DATA IN THIS EXERCISE:
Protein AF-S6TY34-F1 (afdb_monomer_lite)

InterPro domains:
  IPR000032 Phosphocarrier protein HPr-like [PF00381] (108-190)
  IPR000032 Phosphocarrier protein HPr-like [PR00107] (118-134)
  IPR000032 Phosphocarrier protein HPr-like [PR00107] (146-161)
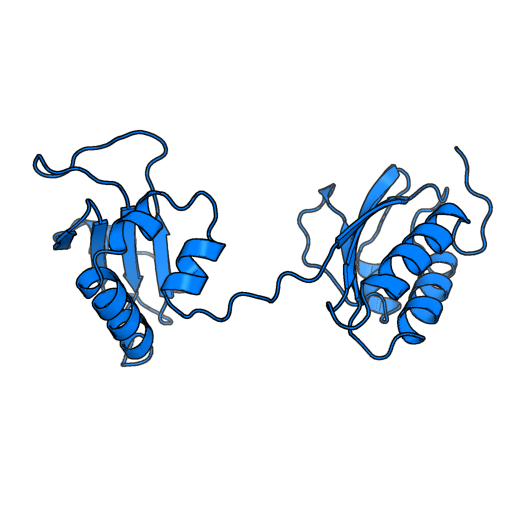
  IPR000032 Phosphocarrier protein HPr-like [PR00107] (161-178)
  IPR000032 Phosphocarrier protein HPr-like [PS51350] (106-196)
  IPR000032 Phosphocarrier protein HPr-like [TIGR01003] (109-189)
  IPR000032 Phosphocarrier protein HPr-like [cd00367] (110-189)
  IPR016152 Phosphotransferase/anion transporter [SSF55804] (2-98)
  IPR035895 HPr-like superfamily [G3DSA:3.30.1340.10] (108-195)
  IPR035895 HPr-like superfamily [SSF55594] (108-195)
  IPR050893 Sugar Phosphotransferase System (PTS) [PTHR30181] (58-195)

Foldseek 3Di:
DFFDPCPVVVQVVFDWDDLPPLEIETEDQPRTPHKDKDKDADPDWDDDPNHTHLMYIYIHDDPCPCVLLVVLVNVCSVVVNVNQSSPDPDCQSVCVSSVHPRPPQFDKDKDFFQAQAFQDQQLLVLQLVLQVVDPWWKWKAFPVVPDDTDTSVDSVVSNVRVGHGGTMMMMGTHPVCCVPSRVVSRVCSVVNSPDDGDD

Radius of gyration: 22.58 Å; chains: 1; bounding box: 53×37×58 Å

Organism: NCBI:txid1194404

pLDDT: mean 88.8, std 8.44, range [49.97, 98.06]

Secondary structure (DSSP, 8-state):
--B-TTHHHHHTTSPPEEEETTEEEEEE-TTBSS-EEEEE--SS-EEETTEEE-EEEEEE--GGGGHHHHHHHHHHHHTT-HHHHHT-SSHHHHHHHTT--------EEEEE---TT-S-HHHHHHHHHHHTTSSS-EEEEEGGGTPPPEETT-HHHHHHT---TTPEEEEEE-TTTHHHHHHHHHHHHHTGGGSPPP-

Structure (mmCIF, N/CA/C/O backbone):
data_AF-S6TY34-F1
#
_entry.id   AF-S6TY34-F1
#
loop_
_atom_site.group_PDB
_atom_site.id
_atom_site.type_symbol
_atom_site.label_atom_id
_atom_site.label_alt_id
_atom_site.label_comp_id
_atom_site.label_asym_id
_atom_site.label_entity_id
_atom_site.label_seq_id
_atom_site.pdbx_PDB_ins_code
_atom_site.Cartn_x
_atom_site.Cartn_y
_atom_site.Cartn_z
_atom_site.occupancy
_atom_site.B_iso_or_equiv
_atom_site.auth_seq_id
_atom_site.auth_comp_id
_atom_site.auth_asym_id
_atom_site.auth_atom_id
_atom_site.pdbx_PDB_model_num
ATOM 1 N N . ASP A 1 1 ? -1.284 -11.395 13.232 1.00 68.44 1 ASP A N 1
ATOM 2 C CA . ASP A 1 1 ? -2.573 -11.162 13.926 1.00 68.44 1 ASP A CA 1
ATOM 3 C C . ASP A 1 1 ? -2.423 -10.346 15.196 1.00 68.44 1 ASP A C 1
ATOM 5 O O . ASP A 1 1 ? -1.407 -10.467 15.871 1.00 68.44 1 ASP A O 1
ATOM 9 N N . CYS A 1 2 ? -3.390 -9.468 15.487 1.00 80.12 2 CYS A N 1
ATOM 10 C CA . CYS A 1 2 ? -3.382 -8.615 16.689 1.00 80.12 2 CYS A CA 1
ATOM 11 C C . CYS A 1 2 ? -4.033 -9.279 17.913 1.00 80.12 2 CYS A C 1
ATOM 13 O O . CYS A 1 2 ? -3.584 -9.076 19.038 1.00 80.12 2 CYS A O 1
ATOM 15 N N . VAL A 1 3 ? -5.050 -10.115 17.695 1.00 90.25 3 VAL A N 1
ATOM 16 C CA . VAL A 1 3 ? -5.883 -10.722 18.746 1.00 90.25 3 VAL A CA 1
ATOM 17 C C . VAL A 1 3 ? -5.986 -12.240 18.572 1.00 90.25 3 VAL A C 1
ATOM 19 O O . VAL A 1 3 ? -5.602 -12.782 17.534 1.00 90.25 3 VAL A O 1
ATOM 22 N N . SER A 1 4 ? -6.457 -12.941 19.602 1.00 89.31 4 SER A N 1
ATOM 23 C CA . SER A 1 4 ? -6.716 -14.388 19.582 1.00 89.31 4 SER A CA 1
ATOM 24 C C . SER A 1 4 ? -8.177 -14.699 19.243 1.00 89.31 4 SER A C 1
ATOM 26 O O . SER A 1 4 ? -9.046 -13.826 19.302 1.00 89.31 4 SER A O 1
ATOM 28 N N . ASN A 1 5 ? -8.462 -15.968 18.930 1.00 83.50 5 ASN A N 1
ATOM 29 C CA . ASN A 1 5 ? -9.836 -16.448 18.785 1.00 83.50 5 ASN A CA 1
ATOM 30 C C . ASN A 1 5 ? -10.630 -16.152 20.068 1.00 83.50 5 ASN A C 1
ATOM 32 O O . ASN A 1 5 ? -10.151 -16.425 21.166 1.00 83.50 5 ASN A O 1
ATOM 36 N N . GLY A 1 6 ? -11.829 -15.584 19.915 1.00 85.88 6 GLY A N 1
ATOM 37 C CA . GLY A 1 6 ? -12.685 -15.156 21.027 1.00 85.88 6 GLY A CA 1
ATOM 38 C C . GLY A 1 6 ? -12.802 -13.639 21.201 1.00 85.88 6 GLY A C 1
ATOM 39 O O . GLY A 1 6 ? -13.778 -13.196 21.798 1.00 85.88 6 GLY A O 1
ATOM 40 N N . PHE A 1 7 ? -11.909 -12.832 20.610 1.00 88.25 7 PHE A N 1
ATOM 41 C CA . PHE A 1 7 ? -11.964 -11.366 20.735 1.00 88.25 7 PHE A CA 1
ATOM 42 C C . PHE A 1 7 ? -13.313 -10.773 20.300 1.00 88.25 7 PHE A C 1
ATOM 44 O O . PHE A 1 7 ? -13.893 -9.952 21.004 1.00 88.25 7 PHE A O 1
ATOM 51 N N . ALA A 1 8 ? -13.868 -11.253 19.183 1.00 85.50 8 ALA A N 1
ATOM 52 C CA . ALA A 1 8 ? -15.176 -10.815 18.695 1.00 85.50 8 ALA A CA 1
ATOM 53 C C . ALA A 1 8 ? -16.325 -11.125 19.674 1.00 85.50 8 ALA A C 1
ATOM 55 O O . ALA A 1 8 ? -17.237 -10.317 19.819 1.00 85.50 8 ALA A O 1
ATOM 56 N N . ALA A 1 9 ? -16.273 -12.265 20.373 1.00 88.94 9 ALA A N 1
ATOM 57 C CA . ALA A 1 9 ? -17.282 -12.626 21.370 1.00 88.94 9 ALA A CA 1
ATOM 58 C C . ALA A 1 9 ? -17.190 -11.744 22.625 1.00 88.94 9 ALA A C 1
ATOM 60 O O . ALA A 1 9 ? -18.210 -11.464 23.251 1.00 88.94 9 ALA A O 1
ATOM 61 N N . VAL A 1 10 ? -15.981 -11.283 22.970 1.00 88.50 10 VAL A N 1
ATOM 62 C CA . VAL A 1 10 ? -15.786 -10.283 24.027 1.00 88.50 10 VAL A CA 1
ATOM 63 C C . VAL A 1 10 ? -16.361 -8.938 23.589 1.00 88.50 10 VAL A C 1
ATOM 65 O O . VAL A 1 10 ? -17.129 -8.347 24.337 1.00 88.50 10 VAL A O 1
ATOM 68 N N . LEU A 1 11 ? -16.066 -8.479 22.367 1.00 86.81 11 LEU A N 1
ATOM 69 C CA . LEU A 1 11 ? -16.575 -7.199 21.854 1.00 86.81 11 LEU A CA 1
ATOM 70 C C . LEU A 1 11 ? -18.104 -7.113 21.833 1.00 86.81 11 LEU A C 1
ATOM 72 O O . LEU A 1 11 ? -18.644 -6.043 22.077 1.00 86.81 11 LEU A O 1
ATOM 76 N N . GLN A 1 12 ? -18.809 -8.220 21.580 1.00 85.81 12 GLN A N 1
ATOM 77 C CA . GLN A 1 12 ? -20.279 -8.251 21.615 1.00 85.81 12 GLN A CA 1
ATOM 78 C C . GLN A 1 12 ? -20.872 -7.963 23.002 1.00 85.81 12 GLN A C 1
ATOM 80 O O . GLN A 1 12 ? -22.053 -7.646 23.103 1.00 85.81 12 GLN A O 1
ATOM 85 N N . GLN A 1 13 ? -20.073 -8.098 24.060 1.00 87.50 13 GLN A N 1
ATOM 86 C CA . GLN A 1 13 ? -20.476 -7.824 25.440 1.00 87.50 13 GLN A CA 1
ATOM 87 C C . GLN A 1 13 ? -20.069 -6.416 25.893 1.00 87.50 13 GLN A C 1
ATOM 89 O O . GLN A 1 13 ? -20.441 -6.001 26.988 1.00 87.50 13 GLN A O 1
ATOM 94 N N . VAL A 1 14 ? -19.294 -5.695 25.078 1.00 88.38 14 VAL A N 1
ATOM 95 C CA . VAL A 1 14 ? -18.835 -4.337 25.375 1.00 88.38 14 VAL A CA 1
ATOM 96 C C . VAL A 1 14 ? -19.847 -3.339 24.830 1.00 88.38 14 VAL A C 1
ATOM 98 O O . VAL A 1 14 ? -20.274 -3.422 23.679 1.00 88.38 14 VAL A O 1
ATOM 101 N N . GLU A 1 15 ? -20.217 -2.369 25.659 1.00 87.62 15 GLU A N 1
ATOM 102 C CA . GLU A 1 15 ? -21.068 -1.266 25.232 1.00 87.62 15 GLU A CA 1
ATOM 103 C C . GLU A 1 15 ? -20.253 -0.251 24.422 1.00 87.62 15 GLU A C 1
ATOM 105 O O . GLU A 1 15 ? -19.173 0.178 24.834 1.00 87.62 15 GLU A O 1
ATOM 110 N N . ALA A 1 16 ? -20.762 0.120 23.247 1.00 89.81 16 ALA A N 1
ATOM 111 C CA . ALA A 1 16 ? -20.104 1.096 22.392 1.00 89.81 16 ALA A CA 1
ATOM 112 C C . ALA A 1 16 ? -20.237 2.507 22.977 1.00 89.81 16 ALA A C 1
ATOM 114 O O . ALA A 1 16 ? -21.341 2.969 23.268 1.00 89.81 16 ALA A O 1
ATOM 115 N N . LEU A 1 17 ? -19.115 3.213 23.087 1.00 90.44 17 LEU A N 1
ATOM 116 C CA . LEU A 1 17 ? -19.071 4.604 23.521 1.00 90.44 17 LEU A CA 1
ATOM 117 C C . LEU A 1 17 ? -19.295 5.531 22.319 1.00 90.44 17 LEU A C 1
ATOM 119 O O . LEU A 1 17 ? -18.623 5.394 21.297 1.00 90.44 17 LEU A O 1
ATOM 123 N N . SER A 1 18 ? -20.219 6.486 22.441 1.00 91.00 18 SER A N 1
ATOM 124 C CA . SER A 1 18 ? -20.399 7.540 21.433 1.00 91.00 18 SER A CA 1
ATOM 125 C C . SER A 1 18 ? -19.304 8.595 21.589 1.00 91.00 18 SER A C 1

ACTIVITY:
Please output the listing above exactly from its first line through the line with "IPR000032 Phosphocarrier protein HPr-like [PR00107] (161-178)", both included, and nothing beyond that line. Omit pictures.

RESULT OF THE EXERCISE:
Protein AF-S6TY34-F1 (afdb_monomer_lite)

InterPro domains:
  IPR000032 Phosphocarrier protein HPr-like [PF00381] (108-190)
  IPR000032 Phosphocarrier protein HPr-like [PR00107] (118-134)
  IPR000032 Phosphocarrier protein HPr-like [PR00107] (146-161)
  IPR000032 Phosphocarrier protein HPr-like [PR00107] (161-178)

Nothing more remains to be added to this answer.